Finally Damien spoke. “Are my scribes ready to return to their house?” he asked. “The brothers from Cappadocia have kept our fire burning, but Svarog’s sons still live, and we have work to do.”
Malachi was ready. So ready. Ready to hide away with Ava. Ready to rid his mind of the nightmares that met him every time he closed his eyes. For the first time since he’d returned, Malachi wanted to forget. But he knew the memories of the tiny lives he’d snuffed out would live with him for the rest of his days. He wanted to flee the city and never return, but he wasn’t the only one who mattered. He looked at Ava, and she nodded.
“Ready, Watcher,” Rhys said.
“Ready.” Leo and Max joined him.
Damien looked at Malachi. He took Ava’s hand and nodded.
“We’re ready,” Ava said. “Very ready to go home.”
“And my mate?” Damien asked Sari with a smile.
“I can’t leave Ava all alone with you males, can I?” Sari said. “Let’s go home, Watcher. As you said, we have work to do.”
Ava pressed her face into Malachi’s shoulder, and he brought his hand up to cup her head, holding her close.
He wanted to return to Istanbul. But no matter where they were, with Ava, he was home.
Chapter Thirty
“HOPE AND PURPOSE,” he said quietly as they lay in bed.
It was early and the first call of the muezzin snuck in through the open window. Winter had passed. Istanbul hovered on the edge of summer. They woke every morning together, and Malachi never failed to ask Ava her plans for the day.
She had never been in Istanbul in the spring. It was beautiful. It felt like home.
He brushed the hair from her face, and Ava forced herself to open her eyes. She was lying nestled in the crook of his arm, one hand resting on his chest. She could feel his stubble catch in her hair and the warm, solid beat of his heart under her hand.
“What about hope and purpose?”
“It’s what we were missing. What we got back when the Irina returned. And what will make us better as we look for the kareshta.”
Things were changing. Maybe not as fast as Ava liked, but change was coming. Damien and Sari were regularly in Vienna, though Malachi refused to go back. The watcher and his singer had returned the night before with more news about debates in the council and a new air of vitality in a city that had once lost its passion for anything more than the status quo. Irina were visible again.
There were even a few reports of what Rhys called the Irin baby boom. Families were reuniting. Young scribes and singers meeting and mating. With all the changes, a new generation had begun. Ava hoped it was a safer and healthier generation that what had passed.
For Malachi, the ghosts still lingered. She saw the slight flinch when he spotted a group of children in the street. The shadows when he remembered what he’d been forced to do. The well of grief he carried seemed endless some nights. It pained her far more than any scar he wore on his body.
“The Irin needed hope,” she said.
“Everyone needs hope.”
Ava said, “And purpose? Protecting humans—”
“Is important. But empty. The Irin lived for a race we could never be a part of.”
“Do you have hope?” She would battle an angel for this man. Walk through the darkest forest of grief. Give up her own life if she had to.
But she could not force his eyes to see the hope she kept wrapped in her heart if he didn’t want to see.
“Talk to me,” she said. “Please.”
“I have hope, reshon.”
“I’m scared sometimes,” she confessed. “You scare me.”
She pressed on even when she felt his body tense. “Not because of what you might do to others. I trust you more than anything. But what you might do to punish yourself for things you couldn’t prevent.”
“Ava—”
“It wasn’t your fault, Malachi.”
“I know that.”
“Do you?”
He paused and in the silence, she felt his body begin to relax.

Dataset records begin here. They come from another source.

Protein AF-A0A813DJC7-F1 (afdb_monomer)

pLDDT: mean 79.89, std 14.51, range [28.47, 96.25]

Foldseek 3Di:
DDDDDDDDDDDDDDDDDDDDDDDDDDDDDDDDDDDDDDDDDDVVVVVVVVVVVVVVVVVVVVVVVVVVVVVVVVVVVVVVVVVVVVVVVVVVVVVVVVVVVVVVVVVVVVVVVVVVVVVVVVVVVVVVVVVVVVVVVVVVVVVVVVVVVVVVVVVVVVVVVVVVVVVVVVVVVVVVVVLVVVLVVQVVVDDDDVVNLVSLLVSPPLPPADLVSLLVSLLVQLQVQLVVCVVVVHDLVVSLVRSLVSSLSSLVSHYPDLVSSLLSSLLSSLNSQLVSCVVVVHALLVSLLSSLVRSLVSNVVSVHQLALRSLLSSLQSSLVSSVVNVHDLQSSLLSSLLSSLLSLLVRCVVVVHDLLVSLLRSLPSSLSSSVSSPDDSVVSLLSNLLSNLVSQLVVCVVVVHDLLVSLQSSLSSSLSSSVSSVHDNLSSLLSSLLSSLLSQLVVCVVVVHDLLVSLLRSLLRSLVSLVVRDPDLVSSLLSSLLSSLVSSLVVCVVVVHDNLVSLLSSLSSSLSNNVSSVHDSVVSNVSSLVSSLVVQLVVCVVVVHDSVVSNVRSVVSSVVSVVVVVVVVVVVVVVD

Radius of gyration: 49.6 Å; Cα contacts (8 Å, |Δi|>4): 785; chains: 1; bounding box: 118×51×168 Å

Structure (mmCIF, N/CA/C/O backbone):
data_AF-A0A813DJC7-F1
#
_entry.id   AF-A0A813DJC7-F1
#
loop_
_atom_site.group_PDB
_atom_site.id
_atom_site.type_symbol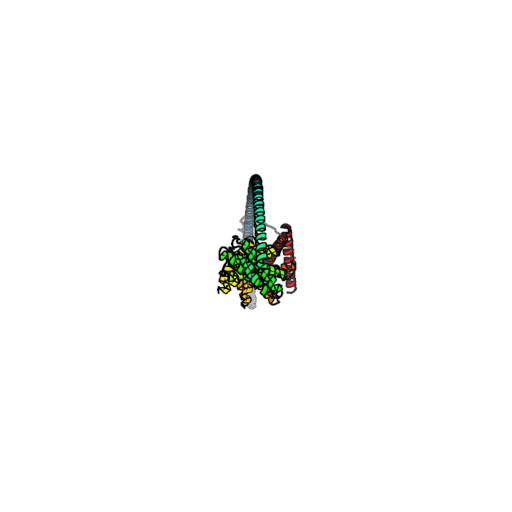
_atom_site.label_atom_id
_atom_site.label_alt_id
_atom_site.label_comp_id
_atom_site.label_asym_id
_atom_site.label_entity_id
_atom_site.label_seq_id
_atom_site.pdbx_PDB_ins_code
_atom_site.Cartn_x
_atom_site.Cartn_y
_atom_site.Cartn_z
_atom_site.occupancy
_atom_site.B_iso_or_equiv
_atom_site.auth_seq_id
_atom_site.auth_comp_id
_atom_site.auth_asym_id
_atom_site.auth_atom_id
_atom_site.pdbx_PDB_model_num
ATOM 1 N N . ALA A 1 1 ? -50.781 -17.912 45.573 1.00 37.94 1 ALA A N 1
ATOM 2 C CA . ALA A 1 1 ? -50.892 -18.859 46.703 1.00 37.94 1 ALA A CA 1
ATOM 3 C C . ALA A 1 1 ? -50.099 -18.244 47.850 1.00 37.94 1 ALA A C 1
ATOM 5 O O . ALA A 1 1 ? -48.899 -18.128 47.702 1.00 37.94 1 ALA A O 1
ATOM 6 N N . PHE A 1 2 ? -50.671 -17.629 48.879 1.00 31.23 2 PHE A N 1
ATOM 7 C CA . PHE A 1 2 ? -51.785 -18.019 49.742 1.00 31.23 2 PHE A CA 1
ATOM 8 C C . PHE A 1 2 ? -52.541 -16.743 50.164 1.00 31.23 2 PHE A C 1
ATOM 10 O O . PHE A 1 2 ? -51.911 -15.765 50.554 1.00 31.23 2 PHE A O 1
ATOM 17 N N . SER A 1 3 ? -53.868 -16.734 50.063 1.00 35.19 3 SER A N 1
ATOM 18 C CA . SER A 1 3 ? -54.730 -15.714 50.670 1.00 35.19 3 SER A CA 1
ATOM 19 C C . SER A 1 3 ? -56.080 -16.369 50.947 1.00 35.19 3 SER A C 1
ATOM 21 O O . SER A 1 3 ? -56.697 -16.882 50.014 1.00 35.19 3 SER A O 1
ATOM 23 N N . ILE A 1 4 ? -56.499 -16.410 52.214 1.00 49.44 4 ILE A N 1
ATOM 24 C CA . ILE A 1 4 ? -57.855 -16.789 52.627 1.00 49.44 4 ILE A CA 1
ATOM 25 C C . ILE A 1 4 ? -58.316 -15.843 53.752 1.00 49.44 4 ILE A C 1
ATOM 27 O O . ILE A 1 4 ? -57.817 -15.908 54.869 1.00 49.44 4 ILE A O 1
ATOM 31 N N . MET A 1 5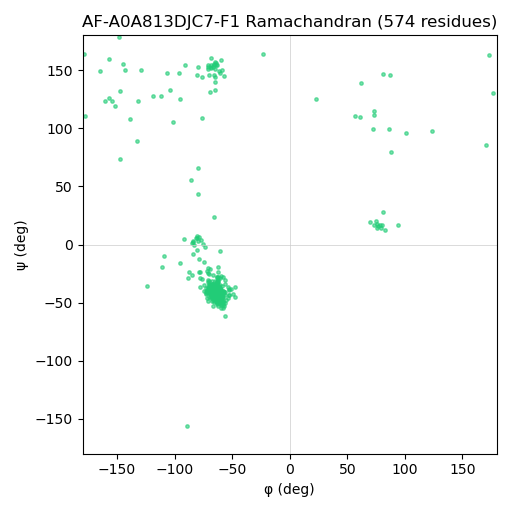 ? -59.258 -14.979 53.355 1.00 39.31 5 MET A N 1
ATOM 32 C CA . MET A 1 5 ? -60.518 -14.546 53.992 1.00 39.31 5 MET A CA 1
ATOM 33 C C . MET A 1 5 ? -60.570 -13.922 55.410 1.00 39.31 5 MET A C 1
ATOM 35 O O . MET A 1 5 ? -60.471 -14.597 56.428 1.00 39.31 5 MET A O 1
ATOM 39 N N . THR A 1 6 ? -60.898 -12.620 55.393 1.00 41.31 6 THR A N 1
ATOM 40 C CA . THR A 1 6 ? -61.980 -11.852 56.085 1.00 41.31 6 THR A CA 1
ATOM 41 C C . THR A 1 6 ? -63.233 -12.649 56.536 1.00 41.31 6 THR A C 1
ATOM 43 O O . THR A 1 6 ? -63.419 -13.741 56.000 1.00 41.31 6 THR A O 1
ATOM 46 N N . PRO A 1 7 ? -64.145 -12.164 57.439 1.00 47.53 7 PRO A N 1
ATOM 47 C CA . PRO A 1 7 ? -64.877 -10.859 57.407 1.00 47.53 7 PRO A CA 1
ATOM 48 C C . PRO A 1 7 ? -65.104 -10.174 58.792 1.00 47.53 7 PRO A C 1
ATOM 50 O O . PRO A 1 7 ? -65.050 -10.820 59.827 1.00 47.53 7 PRO A O 1
ATOM 53 N N . ALA A 1 8 ? -65.191 -8.843 58.943 1.00 33.22 8 ALA A N 1
ATOM 54 C CA . ALA A 1 8 ? -66.188 -7.848 58.497 1.00 33.22 8 ALA A CA 1
ATOM 55 C C . ALA A 1 8 ? -67.618 -8.057 59.047 1.00 33.22 8 ALA A C 1
ATOM 57 O O . ALA A 1 8 ? -68.291 -8.960 58.576 1.00 33.22 8 ALA A O 1
ATOM 58 N N . VAL A 1 9 ? -68.090 -7.181 59.955 1.00 33.50 9 VAL A N 1
ATOM 59 C CA . VAL A 1 9 ? -69.368 -6.426 59.863 1.00 33.50 9 VAL A CA 1
ATOM 60 C C . VAL A 1 9 ? -69.314 -5.219 60.814 1.00 33.50 9 VAL A C 1
ATOM 62 O O . VAL A 1 9 ? -69.118 -5.338 62.018 1.00 33.50 9 VAL A O 1
ATOM 65 N N . THR A 1 10 ? -69.519 -4.058 60.209 1.00 38.41 10 THR A N 1
ATOM 66 C CA . THR A 1 10 ? -69.658 -2.704 60.743 1.00 38.41 10 THR A CA 1
ATOM 67 C C . THR A 1 10 ? -71.059 -2.430 61.305 1.00 38.41 10 THR A C 1
ATOM 69 O O . THR A 1 10 ? -72.048 -2.937 60.775 1.00 38.41 10 THR A O 1
ATOM 72 N N . ARG A 1 11 ? -71.179 -1.518 62.283 1.00 30.86 11 ARG A N 1
ATOM 73 C CA . ARG A 1 11 ? -72.292 -0.549 62.321 1.00 30.86 11 ARG A CA 1
ATOM 74 C C . ARG A 1 11 ? -71.924 0.725 63.086 1.00 30.86 11 ARG A C 1
ATOM 76 O O . ARG A 1 11 ? -71.513 0.684 64.237 1.00 30.86 11 ARG A O 1
ATOM 83 N N . GLN A 1 12 ? -72.082 1.830 62.365 1.00 34.72 12 GLN A N 1
ATOM 84 C CA . GLN A 1 12 ? -71.873 3.228 62.732 1.00 34.72 12 GLN A CA 1
ATOM 85 C C . GLN A 1 12 ? -72.934 3.747 63.712 1.00 34.72 12 GLN A C 1
ATOM 87 O O . GLN A 1 12 ? -74.094 3.361 63.594 1.00 34.72 12 GLN A O 1
ATOM 92 N N . CYS A 1 13 ? -72.551 4.722 64.543 1.00 28.47 13 CYS A N 1
ATOM 93 C CA . CYS A 1 13 ? -73.280 5.983 64.726 1.00 28.47 13 CYS A CA 1
ATOM 94 C C . CYS A 1 13 ? -72.315 7.056 65.267 1.00 28.47 13 CYS A C 1
ATOM 96 O O . CYS A 1 13 ? -71.625 6.823 66.256 1.00 28.47 13 CYS A O 1
ATOM 98 N N . SER A 1 14 ? -72.256 8.199 64.573 1.00 31.28 14 SER A N 1
ATOM 99 C CA . SER A 1 14 ? -71.486 9.399 64.932 1.00 31.28 14 SER A CA 1
ATOM 100 C C . SER A 1 14 ? -71.998 10.080 66.210 1.00 31.28 14 SER A C 1
ATOM 102 O O . SER A 1 14 ? -73.190 9.971 66.504 1.00 31.28 14 SER A O 1
ATOM 104 N N . PRO A 1 15 ? -71.135 10.840 66.913 1.00 38.59 15 PRO A N 1
ATOM 105 C CA . PRO A 1 15 ? -71.511 11.718 68.011 1.00 38.59 15 PRO A CA 1
ATOM 106 C C . PRO A 1 15 ? -71.723 13.154 67.506 1.00 38.59 15 PRO A C 1
ATOM 108 O O . PRO A 1 15 ? -70.809 13.737 66.933 1.00 38.59 15 PRO A O 1
ATOM 111 N N . ASP A 1 16 ? -72.891 13.734 67.766 1.00 37.72 16 ASP A N 1
ATOM 112 C CA . ASP A 1 16 ? -73.075 15.186 67.742 1.00 37.72 16 ASP A CA 1
ATOM 113 C C . ASP A 1 16 ? -73.806 15.624 69.020 1.00 37.72 16 ASP A C 1
ATOM 115 O O . ASP A 1 16 ? -74.907 15.170 69.327 1.00 37.72 16 ASP A O 1
ATOM 119 N N . GLU A 1 17 ? -73.124 16.537 69.707 1.00 37.00 17 GLU A N 1
ATOM 120 C CA . GLU A 1 17 ? -73.564 17.512 70.706 1.00 37.00 17 GLU A CA 1
ATOM 121 C C . GLU A 1 17 ? -73.805 17.154 72.191 1.00 37.00 17 GLU A C 1
ATOM 123 O O . GLU A 1 17 ? -74.172 16.034 72.549 1.00 37.00 17 GLU A O 1
ATOM 128 N N . PRO A 1 18 ? -73.518 18.139 73.080 1.00 55.00 18 PRO A N 1
ATOM 129 C CA . PRO A 1 18 ? -73.223 17.949 74.492 1.00 55.00 18 PRO A CA 1
ATOM 130 C C . PRO A 1 18 ? -74.331 18.509 75.390 1.00 55.00 18 PRO A C 1
ATOM 132 O O . PRO A 1 18 ? -74.692 19.670 75.273 1.00 55.00 18 PRO A O 1
ATOM 135 N N . ASP A 1 19 ? -74.841 17.703 76.313 1.00 40.78 19 ASP A N 1
ATOM 136 C CA . ASP A 1 19 ? -75.314 18.119 77.640 1.00 40.78 19 ASP A CA 1
ATOM 137 C C . ASP A 1 19 ? -75.982 16.921 78.328 1.00 40.78 19 ASP A C 1
ATOM 139 O O . ASP A 1 19 ? -76.351 15.941 77.688 1.00 40.78 19 ASP A O 1
ATOM 143 N N . CYS A 1 20 ? -76.153 17.033 79.646 1.00 30.98 20 CYS A N 1
ATOM 144 C CA . CYS A 1 20 ? -76.788 16.074 80.559 1.00 30.98 20 CYS A CA 1
ATOM 145 C C . CYS A 1 20 ? -75.874 14.994 81.150 1.00 30.98 20 CYS A C 1
ATOM 147 O O . CYS A 1 20 ? -76.003 13.831 80.807 1.00 30.98 20 CYS A O 1
ATOM 149 N N . LEU A 1 21 ? -75.100 15.353 82.181 1.00 33.50 21 LEU A N 1
ATOM 150 C CA . LEU A 1 21 ? -75.112 14.601 83.449 1.00 33.50 21 LEU A CA 1
ATOM 151 C C . LEU A 1 21 ? -74.856 15.547 84.637 1.00 33.50 21 LEU A C 1
ATOM 153 O O . LEU A 1 21 ? -73.806 15.552 85.272 1.00 33.50 21 LEU A O 1
ATOM 157 N N . ALA A 1 22 ? -75.875 16.346 84.949 1.00 40.88 22 ALA A N 1
ATOM 158 C CA . ALA A 1 22 ? -76.227 16.619 86.336 1.00 40.88 22 ALA A CA 1
ATOM 159 C C . ALA A 1 22 ? -77.266 15.570 86.767 1.00 40.88 22 ALA A C 1
ATOM 161 O O . ALA A 1 22 ? -78.021 15.094 85.924 1.00 40.88 22 ALA A O 1
ATOM 162 N N . THR A 1 23 ? -77.340 15.296 88.072 1.00 35.69 23 THR A N 1
ATOM 163 C CA . THR A 1 23 ? -78.278 14.402 88.792 1.00 35.69 23 THR A CA 1
ATOM 164 C C . THR A 1 23 ? -77.900 12.919 88.884 1.00 35.69 23 THR A C 1
ATOM 166 O O . THR A 1 23 ? -78.157 12.137 87.981 1.00 35.69 23 THR A O 1
ATOM 169 N N . LEU A 1 24 ? -77.336 12.526 90.034 1.00 35.88 24 LEU A N 1
ATOM 170 C CA . LEU A 1 24 ? -77.953 11.591 90.998 1.00 35.88 24 LEU A CA 1
ATOM 171 C C . LEU A 1 24 ? -76.921 11.186 92.062 1.00 35.88 24 LEU A C 1
ATOM 173 O O . LEU A 1 24 ? -76.255 10.161 91.968 1.00 35.88 24 LEU A O 1
ATOM 177 N N . ALA A 1 25 ? -76.810 12.010 93.099 1.00 37.50 25 ALA A N 1
ATOM 178 C CA . ALA A 1 25 ? -76.227 11.623 94.375 1.00 37.50 25 ALA A CA 1
ATOM 179 C C . ALA A 1 25 ? -77.178 12.109 95.470 1.00 37.50 25 ALA A C 1
ATOM 181 O O . ALA A 1 25 ? -77.066 13.241 95.923 1.00 37.50 25 ALA A O 1
ATOM 182 N N . GLU A 1 26 ? -78.155 11.278 95.840 1.00 38.31 26 GLU A N 1
ATOM 183 C CA . GLU A 1 26 ? -78.901 11.414 97.094 1.00 38.31 26 GLU A CA 1
ATOM 184 C C . GLU A 1 26 ? -79.677 10.124 97.424 1.00 38.31 26 GLU A C 1
ATOM 186 O O . GLU A 1 26 ? -80.145 9.436 96.519 1.00 38.31 26 GLU A O 1
ATOM 191 N N . THR A 1 27 ? -79.849 9.876 98.733 1.00 36.44 27 THR A N 1
ATOM 192 C CA . THR A 1 27 ? -80.584 8.809 99.469 1.00 36.44 27 THR A CA 1
ATOM 193 C C . THR A 1 27 ? -79.721 7.646 100.041 1.00 36.44 27 THR A C 1
ATOM 195 O O . THR A 1 27 ? -79.246 6.817 99.281 1.00 36.44 27 THR A O 1
ATOM 198 N N . VAL A 1 28 ? -79.282 7.632 101.328 1.00 37.06 28 VAL A N 1
ATOM 199 C CA . VAL A 1 28 ? -79.988 7.450 102.651 1.00 37.06 28 VAL A CA 1
ATOM 200 C C . VAL A 1 28 ? -80.115 5.941 103.028 1.00 37.06 28 VAL A C 1
ATOM 202 O O . VAL A 1 28 ? -80.403 5.169 102.124 1.00 37.06 28 VAL A O 1
ATOM 205 N N . PRO A 1 29 ? -80.058 5.454 104.303 1.00 53.56 29 PRO A N 1
ATOM 206 C CA . PRO A 1 29 ? -79.280 5.820 105.509 1.00 53.56 29 PRO A CA 1
ATOM 207 C C . PRO A 1 29 ? -78.933 4.624 106.483 1.00 53.56 29 PRO A C 1
ATOM 209 O O . PRO A 1 29 ? -79.338 3.484 106.303 1.00 53.56 29 PRO A O 1
ATOM 212 N N . VAL A 1 30 ? -78.204 4.939 107.565 1.00 40.69 30 VAL A N 1
ATOM 213 C CA . VAL A 1 30 ? -78.359 4.558 109.005 1.00 40.69 30 VAL A CA 1
ATOM 214 C C . VAL A 1 30 ? -79.143 3.289 109.443 1.00 40.69 30 VAL A C 1
ATOM 216 O O . VAL A 1 30 ? -80.356 3.235 109.274 1.00 40.69 30 VAL A O 1
ATOM 219 N N . ALA A 1 31 ? -78.479 2.411 110.228 1.00 34.06 31 ALA A N 1
ATOM 220 C CA . ALA A 1 31 ? -78.907 1.813 111.529 1.00 34.06 31 ALA A CA 1
ATOM 221 C C . ALA A 1 31 ? -77.769 0.892 112.068 1.00 34.06 31 ALA A C 1
ATOM 223 O O . ALA A 1 31 ? -77.362 -0.021 111.364 1.00 34.06 31 ALA A O 1
ATOM 224 N N . ALA A 1 32 ? -77.025 1.161 113.152 1.00 34.19 32 ALA A N 1
ATOM 225 C CA . ALA A 1 32 ? -77.332 1.266 114.592 1.00 34.19 32 ALA A CA 1
ATOM 226 C C . ALA A 1 32 ? -77.603 -0.077 115.328 1.00 34.19 32 ALA A C 1
ATOM 228 O O . ALA A 1 32 ? -78.674 -0.640 115.151 1.00 34.19 32 ALA A O 1
ATOM 229 N N . ALA A 1 33 ? -76.663 -0.450 116.231 1.00 39.91 33 ALA A N 1
ATOM 230 C CA . ALA A 1 33 ? -76.811 -1.180 117.523 1.00 39.91 33 ALA A CA 1
ATOM 231 C C . ALA A 1 33 ? -77.389 -2.628 117.505 1.00 39.91 33 ALA A C 1
ATOM 233 O O . ALA A 1 33 ? -78.360 -2.888 116.820 1.00 39.91 33 ALA A O 1
ATOM 234 N N . THR A 1 34 ? -76.950 -3.664 118.248 1.00 41.25 34 THR A N 1
ATOM 235 C CA . THR A 1 34 ? -76.204 -3.867 119.522 1.00 41.25 34 THR A CA 1
ATOM 236 C C . THR A 1 34 ? -76.028 -5.393 119.763 1.00 41.25 34 THR A C 1
ATOM 238 O O . THR A 1 34 ? -76.819 -6.143 119.202 1.00 41.25 34 THR A O 1
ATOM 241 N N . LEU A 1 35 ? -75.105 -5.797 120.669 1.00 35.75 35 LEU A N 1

“You told me once that a wound doesn’t heal just because it stops bleeding.” She lifted her head and propped her chin on his chest. “And you gave me time.”
“You needed it.”
“And you need it now.”
Malachi nodded.
“Okay,” she said. “But here’s the rule. Only one of us gets to be messed up at a time. Otherwise, we’re seriously screwed.”
The slow smile she loved spread across his face.
“Deal.”
Yunan Province, China
“STOP it.”
“No.” She grinned when she said it, clicking the camera when she snapped the picture.
Malachi had on his sunglasses, his face grim. He was in full bodyguard mode, every inch the overprotective mate, and he was trying hard not to smile.
“You’re supposed to be working, Mrs. Sakarya.”
“I told you, you’re too handsome to pass by.”
She laughed as they followed the crew farther into the village. Dogs ran around their feet, and curious Chinese tourists watched them as the models and makeup artists arranged a small studio in the square.
The fashion shoot was not the kind of job she would normally take, but it was a favor for one of the few editors who’d continued to give Ava work after the eighteen-month break in her schedule. Conveniently, she was from LA. An explanation like “nervous breakdown followed by rehab” was hardly the strangest thing anyone had heard.